2017 UPDATE – Holiday Food Donations, what your food bank needs the most

The holidays are a popular time for donations to be made to food pantries. Before you start clearing out your pantry and freezer, however, it’s a good idea to see what food pantries really need.


The lists below offer some ideas for what makes a good donation and what doesn’t. Keep in mind that there is a difference between a food pantry (the place that gives families the food) and a food bank (the place that gives the pantries the food). While most food pantries will accept any kind of donations, food banks usually do not. If you have anything to donate that falls in the “shouldn’t” list below that doesn’t mean the item can’t be donated, just that you should call your local food pantry and make arrangements to drop it off.

One thing to remember: if you wouldn’t eat it happily, don’t donate it.
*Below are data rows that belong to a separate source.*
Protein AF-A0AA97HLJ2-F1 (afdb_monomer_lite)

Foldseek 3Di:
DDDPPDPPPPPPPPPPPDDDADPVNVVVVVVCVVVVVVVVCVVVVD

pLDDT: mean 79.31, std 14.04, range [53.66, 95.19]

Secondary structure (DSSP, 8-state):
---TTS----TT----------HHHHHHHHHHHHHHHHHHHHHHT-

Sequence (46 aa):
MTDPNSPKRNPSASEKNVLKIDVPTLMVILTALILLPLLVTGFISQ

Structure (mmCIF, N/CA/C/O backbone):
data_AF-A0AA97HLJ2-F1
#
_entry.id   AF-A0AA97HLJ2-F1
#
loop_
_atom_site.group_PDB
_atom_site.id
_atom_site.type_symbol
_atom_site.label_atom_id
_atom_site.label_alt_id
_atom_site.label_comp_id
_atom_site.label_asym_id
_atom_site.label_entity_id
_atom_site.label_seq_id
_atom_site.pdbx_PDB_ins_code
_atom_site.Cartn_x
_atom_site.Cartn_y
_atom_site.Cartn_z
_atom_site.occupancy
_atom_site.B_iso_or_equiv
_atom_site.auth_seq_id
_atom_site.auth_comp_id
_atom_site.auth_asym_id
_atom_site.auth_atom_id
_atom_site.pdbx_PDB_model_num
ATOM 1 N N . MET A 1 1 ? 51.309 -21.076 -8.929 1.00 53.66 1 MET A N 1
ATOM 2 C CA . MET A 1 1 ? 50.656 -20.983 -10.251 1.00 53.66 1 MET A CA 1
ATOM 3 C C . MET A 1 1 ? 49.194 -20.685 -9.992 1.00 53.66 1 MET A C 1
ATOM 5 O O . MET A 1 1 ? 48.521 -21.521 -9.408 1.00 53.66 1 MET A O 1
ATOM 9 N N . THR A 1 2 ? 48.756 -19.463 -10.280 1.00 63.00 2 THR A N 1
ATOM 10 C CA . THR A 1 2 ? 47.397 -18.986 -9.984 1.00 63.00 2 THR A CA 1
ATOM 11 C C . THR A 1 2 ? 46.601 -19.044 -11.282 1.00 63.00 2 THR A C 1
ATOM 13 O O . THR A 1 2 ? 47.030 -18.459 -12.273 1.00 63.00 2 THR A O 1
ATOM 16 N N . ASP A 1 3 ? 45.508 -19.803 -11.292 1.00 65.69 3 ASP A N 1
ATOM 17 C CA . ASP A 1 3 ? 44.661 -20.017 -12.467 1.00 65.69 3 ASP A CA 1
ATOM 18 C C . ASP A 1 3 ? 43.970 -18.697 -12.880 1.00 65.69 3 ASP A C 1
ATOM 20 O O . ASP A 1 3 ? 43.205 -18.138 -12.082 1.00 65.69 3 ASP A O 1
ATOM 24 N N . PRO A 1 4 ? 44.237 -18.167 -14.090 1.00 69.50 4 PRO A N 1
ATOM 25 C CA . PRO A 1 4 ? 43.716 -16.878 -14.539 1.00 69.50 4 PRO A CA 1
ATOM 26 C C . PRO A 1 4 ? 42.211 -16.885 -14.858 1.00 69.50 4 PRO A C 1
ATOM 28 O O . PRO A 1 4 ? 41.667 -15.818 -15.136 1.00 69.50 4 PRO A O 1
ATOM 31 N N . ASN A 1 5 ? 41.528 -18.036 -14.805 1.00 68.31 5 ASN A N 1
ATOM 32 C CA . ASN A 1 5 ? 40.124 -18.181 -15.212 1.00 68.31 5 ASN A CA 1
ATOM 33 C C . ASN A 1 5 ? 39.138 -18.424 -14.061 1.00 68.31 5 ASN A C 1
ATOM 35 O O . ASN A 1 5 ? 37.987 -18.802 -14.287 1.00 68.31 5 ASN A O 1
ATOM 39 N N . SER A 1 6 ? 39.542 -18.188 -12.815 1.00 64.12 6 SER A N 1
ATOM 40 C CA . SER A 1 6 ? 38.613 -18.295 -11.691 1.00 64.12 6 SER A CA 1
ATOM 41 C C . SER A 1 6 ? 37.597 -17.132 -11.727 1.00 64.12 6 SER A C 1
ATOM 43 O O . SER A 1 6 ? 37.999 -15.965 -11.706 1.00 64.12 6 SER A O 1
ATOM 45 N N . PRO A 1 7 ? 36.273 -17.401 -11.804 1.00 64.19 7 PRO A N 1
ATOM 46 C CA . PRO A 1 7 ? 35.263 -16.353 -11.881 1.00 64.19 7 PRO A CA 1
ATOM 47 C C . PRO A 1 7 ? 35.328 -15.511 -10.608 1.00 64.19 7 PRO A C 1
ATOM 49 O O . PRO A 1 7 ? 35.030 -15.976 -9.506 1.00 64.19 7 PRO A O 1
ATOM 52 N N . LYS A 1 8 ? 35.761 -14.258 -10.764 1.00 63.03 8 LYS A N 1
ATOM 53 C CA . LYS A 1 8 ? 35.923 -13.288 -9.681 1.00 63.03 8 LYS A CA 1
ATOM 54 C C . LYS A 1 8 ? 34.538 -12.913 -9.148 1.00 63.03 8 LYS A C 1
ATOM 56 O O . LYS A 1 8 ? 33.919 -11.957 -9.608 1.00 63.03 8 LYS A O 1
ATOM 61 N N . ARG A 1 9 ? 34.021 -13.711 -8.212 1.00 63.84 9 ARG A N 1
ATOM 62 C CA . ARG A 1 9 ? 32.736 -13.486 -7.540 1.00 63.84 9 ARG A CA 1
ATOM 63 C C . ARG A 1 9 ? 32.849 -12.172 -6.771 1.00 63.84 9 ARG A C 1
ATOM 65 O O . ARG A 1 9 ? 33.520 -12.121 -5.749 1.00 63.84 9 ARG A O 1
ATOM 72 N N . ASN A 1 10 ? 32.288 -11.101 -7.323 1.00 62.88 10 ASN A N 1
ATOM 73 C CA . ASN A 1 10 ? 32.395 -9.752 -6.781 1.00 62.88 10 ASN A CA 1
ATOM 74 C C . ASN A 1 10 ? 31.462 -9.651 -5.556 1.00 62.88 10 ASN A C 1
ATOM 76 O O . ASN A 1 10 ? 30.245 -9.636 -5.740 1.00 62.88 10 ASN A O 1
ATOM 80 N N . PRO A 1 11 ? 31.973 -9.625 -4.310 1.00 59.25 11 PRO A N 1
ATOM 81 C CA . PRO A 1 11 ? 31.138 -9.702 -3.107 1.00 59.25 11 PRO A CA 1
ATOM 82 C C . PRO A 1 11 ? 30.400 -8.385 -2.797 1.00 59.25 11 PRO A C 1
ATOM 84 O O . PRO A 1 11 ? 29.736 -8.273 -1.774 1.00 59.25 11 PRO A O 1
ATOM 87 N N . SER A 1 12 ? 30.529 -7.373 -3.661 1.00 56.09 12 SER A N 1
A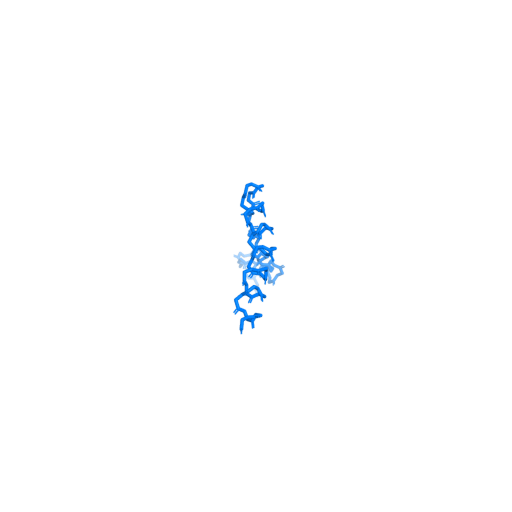TOM 88 C CA . SER A 1 12 ? 30.006 -6.016 -3.473 1.00 56.09 12 SER A CA 1
ATOM 89 C C . SER A 1 12 ? 28.728 -5.717 -4.259 1.00 56.09 12 SER A C 1
ATOM 91 O O . SER A 1 12 ? 28.149 -4.644 -4.085 1.00 56.09 12 SER A O 1
ATOM 93 N N . ALA A 1 13 ? 28.239 -6.653 -5.076 1.00 61.06 13 ALA A N 1
ATOM 94 C CA . ALA A 1 13 ? 26.895 -6.568 -5.634 1.00 61.06 13 ALA A CA 1
ATOM 95 C C . ALA A 1 13 ? 25.891 -6.976 -4.547 1.00 61.06 13 ALA A C 1
ATOM 97 O O . ALA A 1 13 ? 25.304 -8.051 -4.585 1.00 61.06 13 ALA A O 1
ATOM 98 N N . SER A 1 14 ? 25.739 -6.125 -3.530 1.00 61.69 14 SER A N 1
ATOM 99 C CA . SER A 1 14 ? 24.561 -6.161 -2.673 1.00 61.69 14 SER A CA 1
ATOM 100 C C . SER A 1 14 ? 23.372 -5.927 -3.598 1.00 61.69 14 SER A C 1
ATOM 102 O O . SER A 1 14 ? 23.139 -4.804 -4.051 1.00 61.69 14 SER A O 1
ATOM 104 N N . GLU A 1 15 ? 22.704 -7.018 -3.969 1.00 64.12 15 GLU A N 1
ATOM 105 C CA . GLU A 1 15 ? 21.461 -7.017 -4.723 1.00 64.12 15 GLU A CA 1
ATOM 106 C C . GLU A 1 15 ? 20.441 -6.239 -3.899 1.00 64.12 15 GLU A C 1
ATOM 108 O O . GLU A 1 15 ? 19.765 -6.757 -3.011 1.00 64.12 15 GLU A O 1
ATOM 113 N N . LYS A 1 16 ? 20.380 -4.932 -4.145 1.00 68.25 16 LYS A N 1
ATOM 114 C CA . LYS A 1 16 ? 19.301 -4.103 -3.641 1.00 68.25 16 LYS A CA 1
ATOM 115 C C . LYS A 1 16 ? 18.043 -4.687 -4.267 1.00 68.25 16 LYS A C 1
ATOM 117 O O . LYS A 1 16 ? 17.873 -4.604 -5.480 1.00 68.25 16 LYS A O 1
ATOM 122 N N . ASN A 1 17 ? 17.200 -5.311 -3.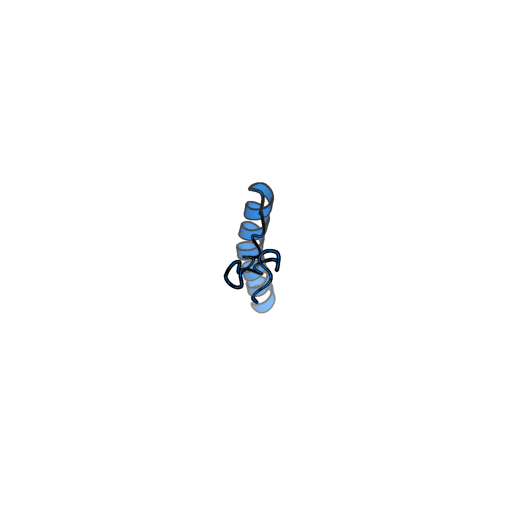451 1.00 72.81 17 ASN A N 1
ATOM 123 C CA . ASN A 1 17 ? 15.872 -5.747 -3.861 1.00 72.81 17 ASN A CA 1
ATOM 124 C C . ASN A 1 17 ? 15.060 -4.491 -4.200 1.00 72.81 17 ASN A C 1
ATOM 126 O O . ASN A 1 17 ? 14.419 -3.892 -3.339 1.00 72.81 17 ASN A O 1
ATOM 130 N N . VAL A 1 18 ? 15.170 -4.027 -5.446 1.00 73.44 18 VAL A N 1
ATOM 131 C CA . VAL A 1 18 ? 14.423 -2.875 -5.944 1.00 73.44 18 VAL A CA 1
ATOM 132 C C . VAL A 1 18 ? 13.030 -3.368 -6.297 1.00 73.44 18 VAL A C 1
ATOM 134 O O . VAL A 1 18 ? 12.810 -3.944 -7.363 1.00 73.44 18 VAL A O 1
ATOM 137 N N . LEU A 1 19 ? 12.083 -3.139 -5.391 1.00 78.56 19 LEU A N 1
ATOM 138 C CA . LEU A 1 19 ? 10.671 -3.318 -5.686 1.00 78.56 19 LEU A CA 1
ATOM 139 C C . LEU A 1 19 ? 10.243 -2.194 -6.636 1.00 78.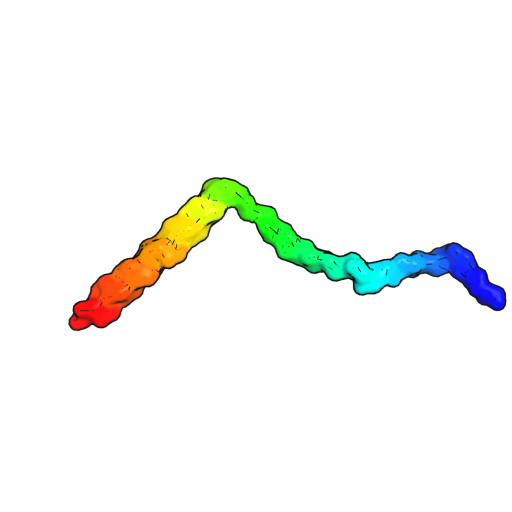56 19 LEU A C 1
ATOM 141 O O . LEU A 1 19 ? 10.187 -1.026 -6.252 1.00 78.56 19 LEU A O 1
ATOM 145 N N . LYS A 1 20 ? 9.992 -2.539 -7.900 1.00 81.81 20 LYS A N 1
ATOM 146 C CA . LYS A 1 20 ? 9.433 -1.601 -8.876 1.00 81.81 20 LYS A CA 1
ATOM 147 C C . LYS A 1 20 ? 7.943 -1.462 -8.587 1.00 81.81 20 LYS A C 1
ATOM 149 O O . LYS A 1 20 ? 7.205 -2.435 -8.696 1.00 81.81 20 LYS A O 1
ATOM 154 N N . ILE A 1 21 ? 7.535 -0.269 -8.170 1.00 88.12 21 ILE A N 1
ATOM 155 C CA . ILE A 1 21 ? 6.141 0.063 -7.884 1.00 88.12 21 ILE A CA 1
ATOM 156 C C . ILE A 1 21 ? 5.666 1.007 -8.980 1.00 88.12 21 ILE A C 1
ATOM 158 O O . ILE A 1 21 ? 6.259 2.067 -9.187 1.00 88.12 21 ILE A O 1
ATOM 162 N N . ASP A 1 22 ? 4.593 0.626 -9.665 1.00 91.00 22 ASP A N 1
ATOM 163 C CA . ASP A 1 22 ? 3.963 1.481 -10.661 1.00 91.00 22 ASP A CA 1
ATOM 164 C C . ASP A 1 22 ? 3.184 2.619 -9.987 1.00 91.00 22 ASP A C 1
ATOM 166 O O . ASP A 1 22 ? 2.677 2.487 -8.870 1.00 91.00 22 ASP A O 1
ATOM 170 N N . VAL A 1 23 ? 3.045 3.748 -10.688 1.00 92.62 23 VAL A N 1
ATOM 171 C CA . VAL A 1 23 ? 2.293 4.928 -10.221 1.00 92.62 23 VAL A CA 1
ATOM 172 C C . VAL A 1 23 ? 0.890 4.587 -9.681 1.00 92.62 23 VAL A C 1
ATOM 174 O O . VAL A 1 23 ? 0.570 5.047 -8.584 1.00 92.62 23 VAL A O 1
ATOM 177 N N . PRO A 1 24 ? 0.047 3.777 -10.358 1.00 93.94 24 PRO A N 1
ATOM 178 C CA . PRO A 1 24 ? -1.248 3.383 -9.800 1.00 93.94 24 PRO A CA 1
ATOM 179 C C . PRO A 1 24 ? -1.122 2.607 -8.482 1.00 93.94 24 PRO A C 1
ATOM 181 O O . PRO A 1 24 ? -1.866 2.876 -7.541 1.00 93.94 24 PRO A O 1
ATOM 184 N N . THR A 1 25 ? -0.157 1.693 -8.369 1.00 94.12 25 THR A N 1
ATOM 185 C CA . THR A 1 25 ? 0.079 0.924 -7.139 1.00 94.12 25 THR A CA 1
ATOM 186 C C . THR A 1 25 ? 0.518 1.829 -5.991 1.00 94.12 25 THR A C 1
ATOM 188 O O . THR A 1 25 ? 0.048 1.664 -4.867 1.00 94.12 25 THR A O 1
ATOM 191 N N . LEU A 1 26 ? 1.352 2.835 -6.269 1.00 94.00 26 LEU A N 1
ATOM 192 C CA . LEU A 1 26 ? 1.743 3.836 -5.277 1.00 94.00 26 LEU A CA 1
ATOM 193 C C . LEU A 1 26 ? 0.525 4.607 -4.741 1.00 94.00 26 LEU A C 1
ATOM 195 O O . LEU A 1 26 ? 0.412 4.805 -3.532 1.00 94.00 26 LEU A O 1
ATOM 199 N N . MET A 1 27 ? -0.413 4.988 -5.612 1.00 94.62 27 MET A N 1
ATOM 200 C CA . MET A 1 27 ? -1.640 5.686 -5.205 1.00 94.62 27 MET A CA 1
ATOM 201 C C . MET A 1 27 ? -2.538 4.817 -4.314 1.00 94.62 27 MET A C 1
ATOM 203 O O . MET A 1 27 ? -3.099 5.312 -3.333 1.00 94.62 27 MET A O 1
ATOM 207 N N . VAL A 1 28 ? -2.636 3.517 -4.604 1.00 94.88 28 VAL A N 1
ATOM 208 C CA . VAL A 1 28 ? -3.374 2.557 -3.763 1.00 94.88 28 VAL A CA 1
ATOM 209 C C . VAL A 1 28 ? -2.726 2.420 -2.383 1.00 94.88 28 VAL A C 1
ATOM 211 O O . VAL A 1 28 ? -3.420 2.420 -1.369 1.00 94.88 28 VAL A O 1
ATOM 214 N N . ILE A 1 29 ? -1.395 2.358 -2.319 1.00 94.31 29 ILE A N 1
ATOM 215 C CA . ILE A 1 29 ? -0.675 2.276 -1.041 1.00 94.31 29 ILE A CA 1
ATOM 216 C C . ILE A 1 29 ? -0.909 3.542 -0.208 1.00 94.31 29 ILE A C 1
ATOM 218 O O . ILE A 1 29 ? -1.227 3.447 0.975 1.00 94.31 29 ILE A O 1
ATOM 222 N N . LEU A 1 30 ? -0.798 4.726 -0.819 1.00 95.06 30 LEU A N 1
ATOM 223 C CA . LEU A 1 30 ? -1.016 6.001 -0.128 1.00 95.06 30 LEU A CA 1
ATOM 224 C C . LEU A 1 30 ? -2.445 6.132 0.404 1.00 95.06 30 LEU A C 1
ATOM 226 O O . LEU A 1 30 ? -2.646 6.546 1.544 1.00 95.06 30 LEU A O 1
ATOM 230 N N . THR A 1 31 ? -3.436 5.748 -0.399 1.00 95.19 31 THR A N 1
ATOM 231 C CA . THR A 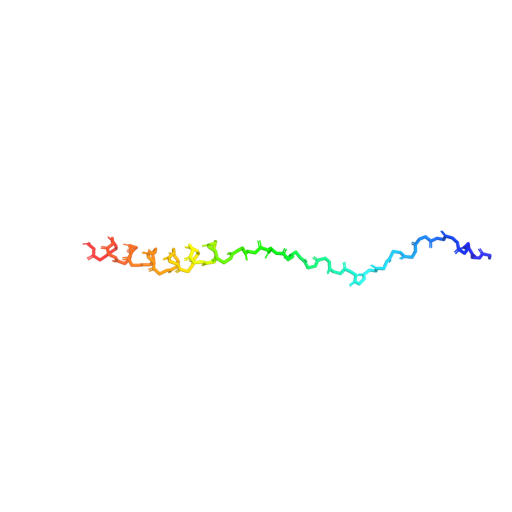1 31 ? -4.837 5.767 0.038 1.00 95.19 31 THR A CA 1
ATOM 232 C C . THR A 1 31 ? -5.079 4.778 1.171 1.00 95.19 31 THR A C 1
ATOM 234 O O . THR A 1 31 ? -5.677 5.164 2.173 1.00 95.19 31 THR A O 1
ATOM 237 N N . ALA A 1 32 ? -4.555 3.552 1.088 1.00 94.19 32 ALA A N 1
ATOM 238 C CA . ALA A 1 32 ? -4.659 2.569 2.166 1.00 94.19 32 ALA A CA 1
ATOM 239 C C . ALA A 1 32 ? -4.002 3.055 3.471 1.00 94.19 32 ALA A C 1
ATOM 241 O O . ALA A 1 32 ? -4.584 2.892 4.541 1.00 94.19 32 ALA A O 1
ATOM 242 N N . LEU A 1 33 ? -2.840 3.714 3.392 1.00 94.94 33 LEU A N 1
ATOM 243 C CA . LEU A 1 33 ? -2.148 4.272 4.559 1.00 94.94 33 LEU A CA 1
ATOM 244 C C . LEU A 1 33 ? -2.956 5.353 5.289 1.00 94.94 33 LEU A C 1
ATOM 246 O O . LEU A 1 33 ? -2.778 5.518 6.490 1.00 94.94 33 LEU A O 1
ATOM 250 N N . ILE A 1 34 ? -3.838 6.072 4.591 1.00 93.44 34 ILE A N 1
ATOM 251 C CA . ILE A 1 34 ? -4.688 7.115 5.184 1.00 93.44 34 ILE A CA 1
ATOM 252 C C . ILE A 1 34 ? -6.039 6.543 5.626 1.00 93.44 34 ILE A C 1
ATOM 254 O O . ILE A 1 34 ? -6.528 6.873 6.707 1.00 93.44 34 ILE A O 1
ATOM 258 N N . LEU A 1 35 ? -6.652 5.677 4.814 1.00 93.75 35 LEU A N 1
ATOM 259 C CA . LEU A 1 35 ? -7.979 5.132 5.103 1.00 93.75 35 LEU A CA 1
ATOM 260 C C . LEU A 1 35 ? -7.960 4.160 6.284 1.00 93.75 35 LEU A C 1
ATOM 262 O O . LEU A 1 35 ? -8.897 4.148 7.080 1.00 93.75 35 LEU A O 1
ATOM 266 N N . LEU A 1 36 ? -6.912 3.339 6.396 1.00 93.56 36 LEU A N 1
ATOM 267 C CA . LEU A 1 36 ? -6.838 2.284 7.403 1.00 93.56 36 LEU A CA 1
ATOM 268 C C . LEU A 1 36 ? -6.804 2.851 8.836 1.00 93.56 36 LEU A C 1
ATOM 270 O O . LEU A 1 36 ? -7.609 2.399 9.650 1.00 93.56 36 LEU A O 1
ATOM 274 N N . PRO A 1 37 ? -5.987 3.875 9.163 1.00 90.81 37 PRO A N 1
ATOM 275 C CA . PRO A 1 37 ? -6.046 4.526 10.467 1.00 90.81 37 PRO A CA 1
ATOM 276 C C . PRO A 1 37 ? -7.404 5.165 10.745 1.00 90.81 37 PRO A C 1
ATOM 278 O O . PRO A 1 37 ? -7.896 5.044 11.858 1.00 90.81 37 PRO A O 1
ATOM 281 N N . LEU A 1 38 ? -8.037 5.811 9.761 1.00 91.19 38 LEU A N 1
ATOM 282 C CA . LEU A 1 38 ? -9.350 6.441 9.946 1.00 91.19 38 LEU A CA 1
ATOM 283 C C . LEU A 1 38 ? -10.435 5.412 10.269 1.00 91.19 38 LEU A C 1
ATOM 285 O O . LEU A 1 38 ? -11.227 5.626 11.184 1.00 91.19 38 LEU A O 1
ATOM 289 N N . LEU A 1 39 ? -10.421 4.275 9.569 1.00 90.12 39 LEU A N 1
ATOM 290 C CA . LEU A 1 39 ? -11.263 3.123 9.880 1.00 90.12 39 LEU A CA 1
ATOM 291 C C . LEU A 1 39 ? -11.017 2.650 11.312 1.00 90.12 39 LEU A C 1
ATOM 293 O O . LEU A 1 39 ? -11.944 2.625 12.114 1.00 90.12 39 LEU A O 1
ATOM 297 N N . VAL A 1 40 ? -9.768 2.337 11.658 1.00 91.88 40 VAL A N 1
ATOM 298 C CA . V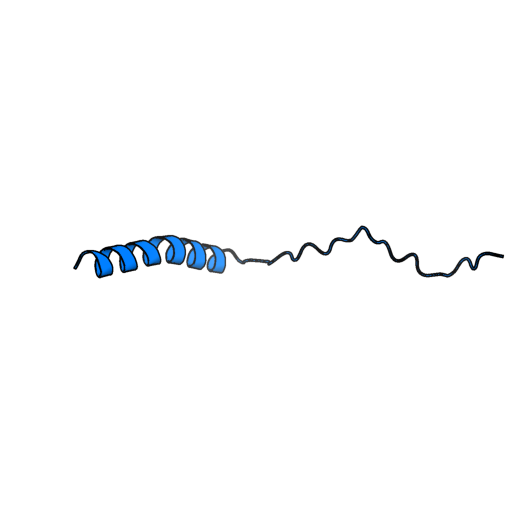AL A 1 40 ? -9.411 1.832 12.992 1.00 91.88 40 VAL A CA 1
ATOM 299 C C . VAL A 1 40 ? -9.808 2.822 14.089 1.00 91.88 40 VAL A C 1
ATOM 301 O O . VAL A 1 40 ? -10.403 2.423 15.082 1.00 91.88 40 VAL A O 1
ATOM 304 N N . THR A 1 41 ? -9.552 4.115 13.896 1.00 89.00 41 THR A N 1
ATOM 305 C CA . THR A 1 41 ? -9.907 5.162 14.867 1.00 89.00 41 THR A CA 1
ATOM 306 C C . THR A 1 41 ? -11.422 5.274 15.021 1.00 89.00 41 THR A C 1
ATOM 308 O O . THR A 1 41 ? -11.916 5.358 16.140 1.00 89.00 41 THR A O 1
ATOM 311 N N . GLY A 1 42 ? -12.172 5.214 13.916 1.00 84.75 42 GLY A N 1
ATOM 312 C CA . GLY A 1 42 ? -13.635 5.225 13.940 1.00 84.75 42 GLY A CA 1
ATOM 313 C C . GLY A 1 42 ? -14.243 4.002 14.631 1.00 84.75 42 GLY A C 1
ATOM 314 O O . GLY A 1 42 ? -15.243 4.139 15.327 1.00 84.75 42 GLY A O 1
ATOM 315 N N . PHE A 1 43 ? -13.626 2.826 14.484 1.00 84.06 43 PHE A N 1
ATOM 316 C CA . PHE A 1 43 ? -14.065 1.591 15.140 1.00 84.06 43 PHE A CA 1
ATOM 317 C C . PHE A 1 43 ? -13.683 1.524 16.627 1.00 84.06 43 PHE A C 1
ATOM 319 O O . PHE A 1 43 ? -14.466 1.019 17.420 1.00 84.06 43 PHE A O 1
ATOM 326 N N . ILE A 1 44 ? -12.503 2.022 17.016 1.00 80.81 44 ILE A N 1
ATOM 327 C CA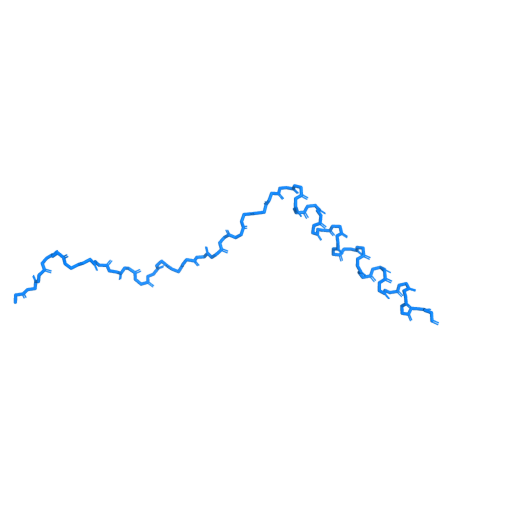 . ILE A 1 44 ? -12.046 2.035 18.420 1.00 80.81 44 ILE A CA 1
ATOM 328 C C . ILE A 1 44 ? -12.743 3.132 19.238 1.00 80.81 44 ILE A C 1
ATOM 330 O O . ILE A 1 44 ? -12.836 3.025 20.454 1.00 80.81 44 ILE A O 1
ATOM 334 N N . SER A 1 45 ? -13.227 4.197 18.595 1.00 74.38 45 SER A N 1
ATOM 335 C CA . SER A 1 45 ? -13.914 5.300 19.276 1.00 74.38 45 SER A CA 1
ATOM 336 C C . SER A 1 45 ? -15.368 4.982 19.689 1.00 74.38 45 SER A C 1
ATOM 338 O O . SER A 1 45 ? -16.044 5.893 20.175 1.00 74.38 45 SER A O 1
ATOM 340 N N . GLN A 1 46 ? -15.853 3.750 19.475 1.00 58.12 46 GLN A N 1
ATOM 341 C CA . GLN A 1 46 ? -17.118 3.233 20.023 1.00 58.12 46 GLN A CA 1
ATOM 342 C C . GLN A 1 46 ? -16.897 2.603 21.398 1.00 58.12 46 GLN A C 1
ATOM 344 O O . GLN A 1 46 ? -17.745 2.856 22.282 1.00 58.12 46 GLN A O 1
#

Radius of gyration: 23.72 Å; chains: 1; bounding box: 68×28×35 Å

A special thanks to my Facebook friends for helping me out with the list!


What to donate to food banks, food pantries, and family shelters


Donations that are encouraged:

-Cash! You might be able to buy a can of tuna for $1, but a food bank’s buying power can buy THREE cans for $1.


-Spices Spices are one ofthose things that we all use and don’t think about much, until it comes time to replace them because spices are expensive! When you have only a little bit of money for food, you skip the expensive stuff like spices. Common spices such as cumin, basil, cinnamon…all are very welcome.


-Coffee along with powdered creamer and packets of sugar and sugar alternative.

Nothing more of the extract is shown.